Top of Study material

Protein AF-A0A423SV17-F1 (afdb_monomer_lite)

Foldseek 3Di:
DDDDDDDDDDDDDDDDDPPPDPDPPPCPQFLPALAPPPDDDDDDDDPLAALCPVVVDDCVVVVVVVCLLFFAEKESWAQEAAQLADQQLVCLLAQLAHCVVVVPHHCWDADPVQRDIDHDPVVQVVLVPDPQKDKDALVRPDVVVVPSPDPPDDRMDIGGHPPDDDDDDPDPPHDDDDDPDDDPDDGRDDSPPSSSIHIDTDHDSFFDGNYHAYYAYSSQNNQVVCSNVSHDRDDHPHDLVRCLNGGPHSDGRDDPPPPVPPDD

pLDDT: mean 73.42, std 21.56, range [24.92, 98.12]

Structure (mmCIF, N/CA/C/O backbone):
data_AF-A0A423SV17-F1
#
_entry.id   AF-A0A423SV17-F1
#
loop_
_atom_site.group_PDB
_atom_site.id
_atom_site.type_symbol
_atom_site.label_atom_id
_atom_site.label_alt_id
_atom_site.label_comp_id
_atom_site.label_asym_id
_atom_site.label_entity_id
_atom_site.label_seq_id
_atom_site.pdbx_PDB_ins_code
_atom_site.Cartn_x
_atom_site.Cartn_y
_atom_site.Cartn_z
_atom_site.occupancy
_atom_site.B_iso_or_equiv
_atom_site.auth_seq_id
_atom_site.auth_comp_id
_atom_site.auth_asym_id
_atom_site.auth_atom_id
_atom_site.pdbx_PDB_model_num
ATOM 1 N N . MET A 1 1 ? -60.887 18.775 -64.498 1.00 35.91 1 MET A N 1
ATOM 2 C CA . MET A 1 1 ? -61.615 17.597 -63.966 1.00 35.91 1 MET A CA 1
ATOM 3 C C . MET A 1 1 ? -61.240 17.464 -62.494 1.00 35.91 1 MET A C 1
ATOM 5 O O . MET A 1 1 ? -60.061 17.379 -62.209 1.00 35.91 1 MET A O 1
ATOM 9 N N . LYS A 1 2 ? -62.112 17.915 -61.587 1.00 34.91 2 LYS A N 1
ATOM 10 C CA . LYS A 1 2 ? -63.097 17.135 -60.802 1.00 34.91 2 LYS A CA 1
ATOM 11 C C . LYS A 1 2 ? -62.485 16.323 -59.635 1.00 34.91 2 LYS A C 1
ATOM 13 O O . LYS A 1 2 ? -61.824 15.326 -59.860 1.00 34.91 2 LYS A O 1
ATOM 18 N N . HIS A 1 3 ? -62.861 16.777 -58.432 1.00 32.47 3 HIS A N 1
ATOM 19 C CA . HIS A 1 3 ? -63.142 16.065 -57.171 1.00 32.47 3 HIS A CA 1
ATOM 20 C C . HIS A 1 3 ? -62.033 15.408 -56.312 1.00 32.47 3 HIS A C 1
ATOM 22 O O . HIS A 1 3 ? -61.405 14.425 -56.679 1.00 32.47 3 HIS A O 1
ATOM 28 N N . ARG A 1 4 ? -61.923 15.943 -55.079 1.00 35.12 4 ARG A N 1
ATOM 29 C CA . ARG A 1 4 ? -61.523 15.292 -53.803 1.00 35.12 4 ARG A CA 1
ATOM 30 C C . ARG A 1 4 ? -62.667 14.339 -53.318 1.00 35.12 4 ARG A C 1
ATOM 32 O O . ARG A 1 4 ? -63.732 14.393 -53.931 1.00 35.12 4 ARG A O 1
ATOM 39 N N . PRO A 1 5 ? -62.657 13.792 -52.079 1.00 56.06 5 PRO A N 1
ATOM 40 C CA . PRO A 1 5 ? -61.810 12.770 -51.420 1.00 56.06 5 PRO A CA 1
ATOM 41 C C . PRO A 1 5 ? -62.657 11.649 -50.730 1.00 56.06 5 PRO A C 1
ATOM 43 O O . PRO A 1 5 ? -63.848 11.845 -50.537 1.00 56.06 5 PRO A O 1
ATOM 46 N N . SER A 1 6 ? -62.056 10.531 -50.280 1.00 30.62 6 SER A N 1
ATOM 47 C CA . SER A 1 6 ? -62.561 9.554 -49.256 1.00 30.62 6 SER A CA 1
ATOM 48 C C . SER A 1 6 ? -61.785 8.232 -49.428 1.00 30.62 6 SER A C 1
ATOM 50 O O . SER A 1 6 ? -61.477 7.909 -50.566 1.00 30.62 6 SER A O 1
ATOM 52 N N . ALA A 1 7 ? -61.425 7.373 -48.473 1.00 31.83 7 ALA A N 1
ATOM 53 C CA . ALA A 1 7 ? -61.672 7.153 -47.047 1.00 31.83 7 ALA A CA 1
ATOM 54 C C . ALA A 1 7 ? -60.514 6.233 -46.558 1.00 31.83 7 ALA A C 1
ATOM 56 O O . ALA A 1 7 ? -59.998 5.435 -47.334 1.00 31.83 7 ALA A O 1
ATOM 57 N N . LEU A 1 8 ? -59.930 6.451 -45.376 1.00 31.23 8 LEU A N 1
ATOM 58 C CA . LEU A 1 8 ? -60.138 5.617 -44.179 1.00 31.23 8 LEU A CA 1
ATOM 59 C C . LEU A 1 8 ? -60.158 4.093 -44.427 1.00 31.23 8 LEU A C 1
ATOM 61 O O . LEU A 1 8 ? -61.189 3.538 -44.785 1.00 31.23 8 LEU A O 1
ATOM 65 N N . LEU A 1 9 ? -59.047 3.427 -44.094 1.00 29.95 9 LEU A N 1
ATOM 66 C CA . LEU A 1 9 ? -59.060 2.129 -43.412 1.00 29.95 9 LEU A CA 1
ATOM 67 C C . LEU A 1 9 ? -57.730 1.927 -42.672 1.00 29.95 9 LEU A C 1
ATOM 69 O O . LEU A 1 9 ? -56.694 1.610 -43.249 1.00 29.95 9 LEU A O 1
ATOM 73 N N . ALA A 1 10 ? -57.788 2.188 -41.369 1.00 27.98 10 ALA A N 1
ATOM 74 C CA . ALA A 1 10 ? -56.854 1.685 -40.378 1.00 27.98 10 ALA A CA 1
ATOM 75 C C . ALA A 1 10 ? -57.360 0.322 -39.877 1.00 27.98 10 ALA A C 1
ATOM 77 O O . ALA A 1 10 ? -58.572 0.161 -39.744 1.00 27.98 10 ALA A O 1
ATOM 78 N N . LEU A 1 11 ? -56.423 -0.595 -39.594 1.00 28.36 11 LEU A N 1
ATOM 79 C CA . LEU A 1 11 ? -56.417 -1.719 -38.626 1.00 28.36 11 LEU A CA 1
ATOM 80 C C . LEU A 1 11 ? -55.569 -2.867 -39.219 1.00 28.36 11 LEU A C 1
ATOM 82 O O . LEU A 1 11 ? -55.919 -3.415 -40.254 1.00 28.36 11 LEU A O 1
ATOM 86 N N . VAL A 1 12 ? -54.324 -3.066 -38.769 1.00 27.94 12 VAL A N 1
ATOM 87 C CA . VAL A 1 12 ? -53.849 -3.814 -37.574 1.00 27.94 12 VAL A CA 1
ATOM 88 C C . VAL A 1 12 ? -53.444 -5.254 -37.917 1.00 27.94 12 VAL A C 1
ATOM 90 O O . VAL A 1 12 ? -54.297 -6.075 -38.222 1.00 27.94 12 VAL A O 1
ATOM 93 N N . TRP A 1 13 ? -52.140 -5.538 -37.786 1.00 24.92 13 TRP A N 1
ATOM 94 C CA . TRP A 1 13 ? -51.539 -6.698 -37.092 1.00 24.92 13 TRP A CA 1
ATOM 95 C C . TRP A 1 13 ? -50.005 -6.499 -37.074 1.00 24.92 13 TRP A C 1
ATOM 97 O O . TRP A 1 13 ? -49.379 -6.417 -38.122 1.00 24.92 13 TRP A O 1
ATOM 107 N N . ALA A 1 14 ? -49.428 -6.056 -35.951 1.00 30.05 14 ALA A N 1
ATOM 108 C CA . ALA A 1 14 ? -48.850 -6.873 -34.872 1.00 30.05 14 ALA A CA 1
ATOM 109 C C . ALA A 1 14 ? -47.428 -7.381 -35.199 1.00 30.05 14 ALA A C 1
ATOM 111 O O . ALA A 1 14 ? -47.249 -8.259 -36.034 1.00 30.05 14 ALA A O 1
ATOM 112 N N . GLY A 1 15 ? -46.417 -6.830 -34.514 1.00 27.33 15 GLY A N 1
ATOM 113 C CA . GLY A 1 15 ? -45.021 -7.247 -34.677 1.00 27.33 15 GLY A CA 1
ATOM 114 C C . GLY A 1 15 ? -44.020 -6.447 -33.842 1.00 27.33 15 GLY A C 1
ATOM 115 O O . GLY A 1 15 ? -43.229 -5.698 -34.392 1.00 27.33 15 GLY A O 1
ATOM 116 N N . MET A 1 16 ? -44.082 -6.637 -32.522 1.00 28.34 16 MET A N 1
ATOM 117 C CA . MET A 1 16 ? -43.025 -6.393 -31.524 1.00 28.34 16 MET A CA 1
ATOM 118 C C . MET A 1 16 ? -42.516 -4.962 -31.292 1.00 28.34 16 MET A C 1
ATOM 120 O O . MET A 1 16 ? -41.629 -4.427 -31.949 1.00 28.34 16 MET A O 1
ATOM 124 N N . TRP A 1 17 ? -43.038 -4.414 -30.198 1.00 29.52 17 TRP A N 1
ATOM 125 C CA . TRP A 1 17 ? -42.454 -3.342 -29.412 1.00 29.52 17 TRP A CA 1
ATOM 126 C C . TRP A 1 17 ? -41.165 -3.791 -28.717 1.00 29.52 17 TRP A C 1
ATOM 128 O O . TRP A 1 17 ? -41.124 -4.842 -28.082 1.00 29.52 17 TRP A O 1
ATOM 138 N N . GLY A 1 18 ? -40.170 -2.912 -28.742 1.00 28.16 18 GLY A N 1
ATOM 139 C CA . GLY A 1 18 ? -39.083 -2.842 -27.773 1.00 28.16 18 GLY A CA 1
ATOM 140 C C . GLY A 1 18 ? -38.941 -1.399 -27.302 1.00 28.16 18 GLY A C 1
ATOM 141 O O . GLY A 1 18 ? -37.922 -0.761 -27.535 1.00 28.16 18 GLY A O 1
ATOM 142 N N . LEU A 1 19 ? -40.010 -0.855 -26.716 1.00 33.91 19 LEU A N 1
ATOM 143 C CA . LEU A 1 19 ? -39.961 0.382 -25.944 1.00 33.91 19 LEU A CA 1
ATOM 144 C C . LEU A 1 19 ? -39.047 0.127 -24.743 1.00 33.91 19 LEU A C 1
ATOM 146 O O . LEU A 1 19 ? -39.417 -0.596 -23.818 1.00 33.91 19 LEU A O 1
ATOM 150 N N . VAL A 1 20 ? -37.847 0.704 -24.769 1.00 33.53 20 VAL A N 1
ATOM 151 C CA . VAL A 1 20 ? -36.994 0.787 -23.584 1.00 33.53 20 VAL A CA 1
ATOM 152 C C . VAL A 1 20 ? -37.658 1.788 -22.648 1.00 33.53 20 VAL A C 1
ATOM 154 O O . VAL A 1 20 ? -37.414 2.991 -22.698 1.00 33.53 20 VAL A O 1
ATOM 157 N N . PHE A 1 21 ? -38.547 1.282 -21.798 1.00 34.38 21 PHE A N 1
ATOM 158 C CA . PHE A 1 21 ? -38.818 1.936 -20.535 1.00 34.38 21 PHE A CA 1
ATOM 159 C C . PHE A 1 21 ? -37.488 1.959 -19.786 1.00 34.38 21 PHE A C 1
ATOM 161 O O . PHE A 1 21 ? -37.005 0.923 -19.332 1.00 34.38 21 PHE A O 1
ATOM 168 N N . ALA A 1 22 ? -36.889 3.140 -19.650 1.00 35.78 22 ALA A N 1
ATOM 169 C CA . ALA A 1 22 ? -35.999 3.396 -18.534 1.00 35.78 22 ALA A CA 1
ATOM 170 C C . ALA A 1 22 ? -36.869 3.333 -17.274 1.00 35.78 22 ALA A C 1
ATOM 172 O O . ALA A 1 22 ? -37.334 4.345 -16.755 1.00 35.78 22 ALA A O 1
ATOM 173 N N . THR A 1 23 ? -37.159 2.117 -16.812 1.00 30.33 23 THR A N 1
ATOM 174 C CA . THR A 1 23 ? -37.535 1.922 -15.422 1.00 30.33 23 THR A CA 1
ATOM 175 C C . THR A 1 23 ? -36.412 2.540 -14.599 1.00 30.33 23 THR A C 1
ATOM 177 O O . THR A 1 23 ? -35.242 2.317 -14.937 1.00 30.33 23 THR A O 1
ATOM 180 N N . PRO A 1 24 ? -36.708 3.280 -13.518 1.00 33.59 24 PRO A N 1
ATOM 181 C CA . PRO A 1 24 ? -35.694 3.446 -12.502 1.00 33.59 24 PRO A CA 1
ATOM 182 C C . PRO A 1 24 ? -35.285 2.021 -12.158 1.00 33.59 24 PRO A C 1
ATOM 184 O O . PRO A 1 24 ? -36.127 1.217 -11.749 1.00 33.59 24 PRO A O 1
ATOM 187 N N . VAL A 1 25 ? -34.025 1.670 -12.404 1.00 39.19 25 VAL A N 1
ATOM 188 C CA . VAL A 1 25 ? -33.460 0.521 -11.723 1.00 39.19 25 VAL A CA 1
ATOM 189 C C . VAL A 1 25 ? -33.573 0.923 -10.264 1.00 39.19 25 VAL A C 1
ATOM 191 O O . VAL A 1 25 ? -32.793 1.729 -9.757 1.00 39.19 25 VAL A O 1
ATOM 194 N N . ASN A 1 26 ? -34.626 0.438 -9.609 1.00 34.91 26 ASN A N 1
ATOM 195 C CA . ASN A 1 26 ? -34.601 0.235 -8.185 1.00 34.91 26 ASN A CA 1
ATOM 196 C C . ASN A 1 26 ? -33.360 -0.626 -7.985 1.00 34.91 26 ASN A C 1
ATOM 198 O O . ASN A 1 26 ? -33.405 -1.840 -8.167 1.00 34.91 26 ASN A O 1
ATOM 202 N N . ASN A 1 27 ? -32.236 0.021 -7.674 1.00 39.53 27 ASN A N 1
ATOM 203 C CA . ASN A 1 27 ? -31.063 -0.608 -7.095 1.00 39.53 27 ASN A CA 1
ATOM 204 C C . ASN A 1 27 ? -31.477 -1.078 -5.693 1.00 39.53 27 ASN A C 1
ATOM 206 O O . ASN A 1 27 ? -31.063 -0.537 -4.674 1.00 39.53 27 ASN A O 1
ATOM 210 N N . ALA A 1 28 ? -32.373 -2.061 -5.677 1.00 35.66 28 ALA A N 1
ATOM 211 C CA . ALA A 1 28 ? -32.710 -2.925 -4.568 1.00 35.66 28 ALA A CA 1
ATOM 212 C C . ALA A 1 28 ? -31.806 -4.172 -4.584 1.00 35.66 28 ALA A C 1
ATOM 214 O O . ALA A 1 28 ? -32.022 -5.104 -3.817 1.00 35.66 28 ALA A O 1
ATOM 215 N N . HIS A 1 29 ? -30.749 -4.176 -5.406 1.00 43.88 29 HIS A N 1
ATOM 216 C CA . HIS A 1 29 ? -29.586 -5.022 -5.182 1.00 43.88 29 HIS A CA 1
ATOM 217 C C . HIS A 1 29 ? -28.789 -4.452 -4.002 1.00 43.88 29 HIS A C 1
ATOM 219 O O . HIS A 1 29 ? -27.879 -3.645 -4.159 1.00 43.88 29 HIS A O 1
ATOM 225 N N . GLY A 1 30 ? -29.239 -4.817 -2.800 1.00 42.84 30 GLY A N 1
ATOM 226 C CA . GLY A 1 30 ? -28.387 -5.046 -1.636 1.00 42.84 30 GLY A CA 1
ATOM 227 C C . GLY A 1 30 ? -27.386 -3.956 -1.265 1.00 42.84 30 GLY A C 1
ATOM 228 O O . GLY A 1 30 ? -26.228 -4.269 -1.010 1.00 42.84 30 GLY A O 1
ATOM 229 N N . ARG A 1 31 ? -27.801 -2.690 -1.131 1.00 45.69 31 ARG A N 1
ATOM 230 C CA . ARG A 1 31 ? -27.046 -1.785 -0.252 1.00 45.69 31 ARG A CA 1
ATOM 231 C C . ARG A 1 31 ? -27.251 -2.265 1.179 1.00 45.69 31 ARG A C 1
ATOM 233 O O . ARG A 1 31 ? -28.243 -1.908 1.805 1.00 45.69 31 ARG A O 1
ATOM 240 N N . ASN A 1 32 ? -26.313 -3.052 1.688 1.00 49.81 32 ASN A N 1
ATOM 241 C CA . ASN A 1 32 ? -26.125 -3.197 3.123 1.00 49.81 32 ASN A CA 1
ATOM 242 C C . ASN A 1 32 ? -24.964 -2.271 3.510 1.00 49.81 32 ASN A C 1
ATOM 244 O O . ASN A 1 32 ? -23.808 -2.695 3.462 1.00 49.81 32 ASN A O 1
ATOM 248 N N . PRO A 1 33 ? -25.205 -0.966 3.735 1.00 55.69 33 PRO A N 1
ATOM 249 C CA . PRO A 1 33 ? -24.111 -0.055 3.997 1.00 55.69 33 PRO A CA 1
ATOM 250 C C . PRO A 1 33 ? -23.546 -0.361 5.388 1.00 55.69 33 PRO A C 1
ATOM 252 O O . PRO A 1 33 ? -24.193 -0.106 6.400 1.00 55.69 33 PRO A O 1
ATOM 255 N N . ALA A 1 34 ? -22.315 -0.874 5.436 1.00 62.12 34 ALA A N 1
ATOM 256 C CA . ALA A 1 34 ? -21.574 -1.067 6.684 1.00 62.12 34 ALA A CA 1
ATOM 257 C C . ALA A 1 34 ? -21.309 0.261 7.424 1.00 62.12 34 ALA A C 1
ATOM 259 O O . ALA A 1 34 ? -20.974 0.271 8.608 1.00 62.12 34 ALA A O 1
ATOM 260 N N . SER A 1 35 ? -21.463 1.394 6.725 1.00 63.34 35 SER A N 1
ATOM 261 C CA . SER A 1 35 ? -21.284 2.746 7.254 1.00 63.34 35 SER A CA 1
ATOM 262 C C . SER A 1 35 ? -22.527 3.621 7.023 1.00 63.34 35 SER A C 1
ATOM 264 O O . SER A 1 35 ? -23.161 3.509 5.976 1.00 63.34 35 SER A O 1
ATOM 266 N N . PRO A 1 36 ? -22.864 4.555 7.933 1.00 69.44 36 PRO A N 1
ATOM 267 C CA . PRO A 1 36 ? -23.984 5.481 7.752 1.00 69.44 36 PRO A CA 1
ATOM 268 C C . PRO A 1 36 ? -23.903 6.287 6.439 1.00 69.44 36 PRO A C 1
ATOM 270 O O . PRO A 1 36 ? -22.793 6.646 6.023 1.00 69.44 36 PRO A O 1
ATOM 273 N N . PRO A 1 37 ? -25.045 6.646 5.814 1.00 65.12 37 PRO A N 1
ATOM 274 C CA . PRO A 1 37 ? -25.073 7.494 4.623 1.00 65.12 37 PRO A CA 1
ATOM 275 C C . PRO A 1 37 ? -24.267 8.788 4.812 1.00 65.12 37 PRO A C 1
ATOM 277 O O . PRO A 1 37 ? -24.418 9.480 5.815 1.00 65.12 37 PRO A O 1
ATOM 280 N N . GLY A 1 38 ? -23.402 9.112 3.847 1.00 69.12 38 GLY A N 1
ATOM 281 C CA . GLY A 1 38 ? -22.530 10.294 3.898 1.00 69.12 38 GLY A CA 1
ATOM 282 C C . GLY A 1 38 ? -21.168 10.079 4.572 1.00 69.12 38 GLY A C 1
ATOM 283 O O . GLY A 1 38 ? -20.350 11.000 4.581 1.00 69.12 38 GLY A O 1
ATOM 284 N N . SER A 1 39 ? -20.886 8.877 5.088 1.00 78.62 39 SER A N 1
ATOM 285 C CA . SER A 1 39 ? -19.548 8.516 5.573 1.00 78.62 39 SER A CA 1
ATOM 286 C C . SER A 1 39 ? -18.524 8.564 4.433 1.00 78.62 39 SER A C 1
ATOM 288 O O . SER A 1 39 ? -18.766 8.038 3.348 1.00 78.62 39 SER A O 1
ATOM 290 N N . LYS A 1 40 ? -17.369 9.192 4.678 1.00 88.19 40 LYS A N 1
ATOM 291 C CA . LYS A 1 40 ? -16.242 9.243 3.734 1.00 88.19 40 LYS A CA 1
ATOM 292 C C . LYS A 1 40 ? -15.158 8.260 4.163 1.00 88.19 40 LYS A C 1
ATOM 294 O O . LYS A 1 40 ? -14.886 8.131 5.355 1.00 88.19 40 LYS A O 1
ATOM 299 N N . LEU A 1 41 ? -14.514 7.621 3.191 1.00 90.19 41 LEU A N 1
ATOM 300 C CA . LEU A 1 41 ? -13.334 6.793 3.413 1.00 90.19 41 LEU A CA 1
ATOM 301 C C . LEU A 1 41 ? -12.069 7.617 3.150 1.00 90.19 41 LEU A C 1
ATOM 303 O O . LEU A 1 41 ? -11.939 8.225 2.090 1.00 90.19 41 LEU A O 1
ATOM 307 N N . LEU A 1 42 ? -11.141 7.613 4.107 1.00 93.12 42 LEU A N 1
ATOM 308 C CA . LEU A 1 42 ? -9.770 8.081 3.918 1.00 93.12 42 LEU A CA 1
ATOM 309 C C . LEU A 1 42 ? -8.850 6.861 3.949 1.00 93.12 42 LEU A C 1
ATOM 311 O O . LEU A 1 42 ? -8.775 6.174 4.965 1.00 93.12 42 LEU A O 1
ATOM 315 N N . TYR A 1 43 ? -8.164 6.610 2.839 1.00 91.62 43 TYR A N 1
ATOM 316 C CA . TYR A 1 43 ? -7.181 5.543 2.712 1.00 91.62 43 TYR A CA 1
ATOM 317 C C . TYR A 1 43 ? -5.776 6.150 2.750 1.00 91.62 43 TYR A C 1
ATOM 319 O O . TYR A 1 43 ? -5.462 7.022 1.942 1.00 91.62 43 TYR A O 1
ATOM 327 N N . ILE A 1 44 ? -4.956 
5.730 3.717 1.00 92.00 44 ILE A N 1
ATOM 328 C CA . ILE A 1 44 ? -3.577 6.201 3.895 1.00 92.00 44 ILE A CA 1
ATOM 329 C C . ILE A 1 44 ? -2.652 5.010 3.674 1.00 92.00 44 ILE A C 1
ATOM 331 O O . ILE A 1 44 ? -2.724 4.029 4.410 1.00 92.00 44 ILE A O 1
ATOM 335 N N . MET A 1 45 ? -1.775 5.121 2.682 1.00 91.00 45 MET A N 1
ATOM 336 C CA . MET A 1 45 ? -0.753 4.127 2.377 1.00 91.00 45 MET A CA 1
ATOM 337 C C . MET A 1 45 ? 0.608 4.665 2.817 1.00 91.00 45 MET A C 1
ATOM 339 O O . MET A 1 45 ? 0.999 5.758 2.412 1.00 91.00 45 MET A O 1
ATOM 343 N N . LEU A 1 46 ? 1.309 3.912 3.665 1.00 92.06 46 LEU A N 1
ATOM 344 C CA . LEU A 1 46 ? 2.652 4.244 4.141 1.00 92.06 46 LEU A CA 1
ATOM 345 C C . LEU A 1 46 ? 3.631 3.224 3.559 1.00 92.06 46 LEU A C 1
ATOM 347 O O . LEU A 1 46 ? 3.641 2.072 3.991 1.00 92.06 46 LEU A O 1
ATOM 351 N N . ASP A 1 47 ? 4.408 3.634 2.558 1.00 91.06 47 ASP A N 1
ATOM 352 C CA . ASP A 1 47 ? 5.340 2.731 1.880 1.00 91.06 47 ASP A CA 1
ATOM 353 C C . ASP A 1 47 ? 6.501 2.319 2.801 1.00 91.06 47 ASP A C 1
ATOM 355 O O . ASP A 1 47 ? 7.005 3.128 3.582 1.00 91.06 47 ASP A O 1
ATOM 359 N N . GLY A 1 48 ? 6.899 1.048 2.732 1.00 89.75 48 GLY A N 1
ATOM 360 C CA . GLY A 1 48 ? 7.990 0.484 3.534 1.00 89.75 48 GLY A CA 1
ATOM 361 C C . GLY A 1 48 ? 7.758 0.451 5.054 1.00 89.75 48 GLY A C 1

Bottom of Study material

▶ **Task objective**
Above are the records; repeat exactly the lines from the one holding "ATOM 146 O O" down to the one holding "ATOM 175 C C", end lines included.

▶ **Written answer**
ATOM 146 O O . LEU A 1 19 ? -39.417 -0.596 -23.818 1.00 33.91 19 LEU A O 1
ATOM 150 N N . VAL A 1 20 ? -37.847 0.704 -24.769 1.00 33.53 20 VAL A N 1
ATOM 151 C CA . VAL A 1 20 ? -36.994 0.787 -23.584 1.00 33.53 20 VAL A CA 1
ATOM 152 C C . VAL A 1 20 ? -37.658 1.788 -22.648 1.00 33.53 20 VAL A C 1
ATOM 154 O O . VAL A 1 20 ? -37.414 2.991 -22.698 1.00 33.53 20 VAL A O 1
ATOM 157 N N . PHE A 1 21 ? -38.547 1.282 -21.798 1.00 34.38 21 PHE A N 1
ATOM 158 C CA . PHE A 1 21 ? -38.818 1.936 -20.535 1.00 34.38 21 PHE A CA 1
ATOM 159 C C . PHE A 1 21 ? -37.488 1.959 -19.786 1.00 34.38 21 PHE A C 1
ATOM 161 O O . PHE A 1 21 ? -37.005 0.923 -19.332 1.00 34.38 21 PHE A O 1
ATOM 168 N N . ALA A 1 22 ? -36.889 3.140 -19.650 1.00 35.78 22 ALA A N 1
ATOM 169 C CA . ALA A 1 22 ? -35.999 3.396 -18.534 1.00 35.78 22 ALA A CA 1
ATOM 170 C C . ALA A 1 22 ? -36.869 3.333 -17.274 1.00 35.78 22 ALA A C 1
ATOM 172 O O . ALA A 1 22 ? -37.334 4.345 -16.755 1.00 35.78 22 ALA A O 1
ATOM 173 N N . THR A 1 23 ? -37.159 2.117 -16.812 1.00 30.33 23 THR A N 1
ATOM 174 C CA . THR A 1 23 ? -37.535 1.922 -15.422 1.00 30.33 23 THR A CA 1
ATOM 175 C C . THR A 1 23 ? -36.412 2.540 -14.599 1.00 30.33 23 THR A C 1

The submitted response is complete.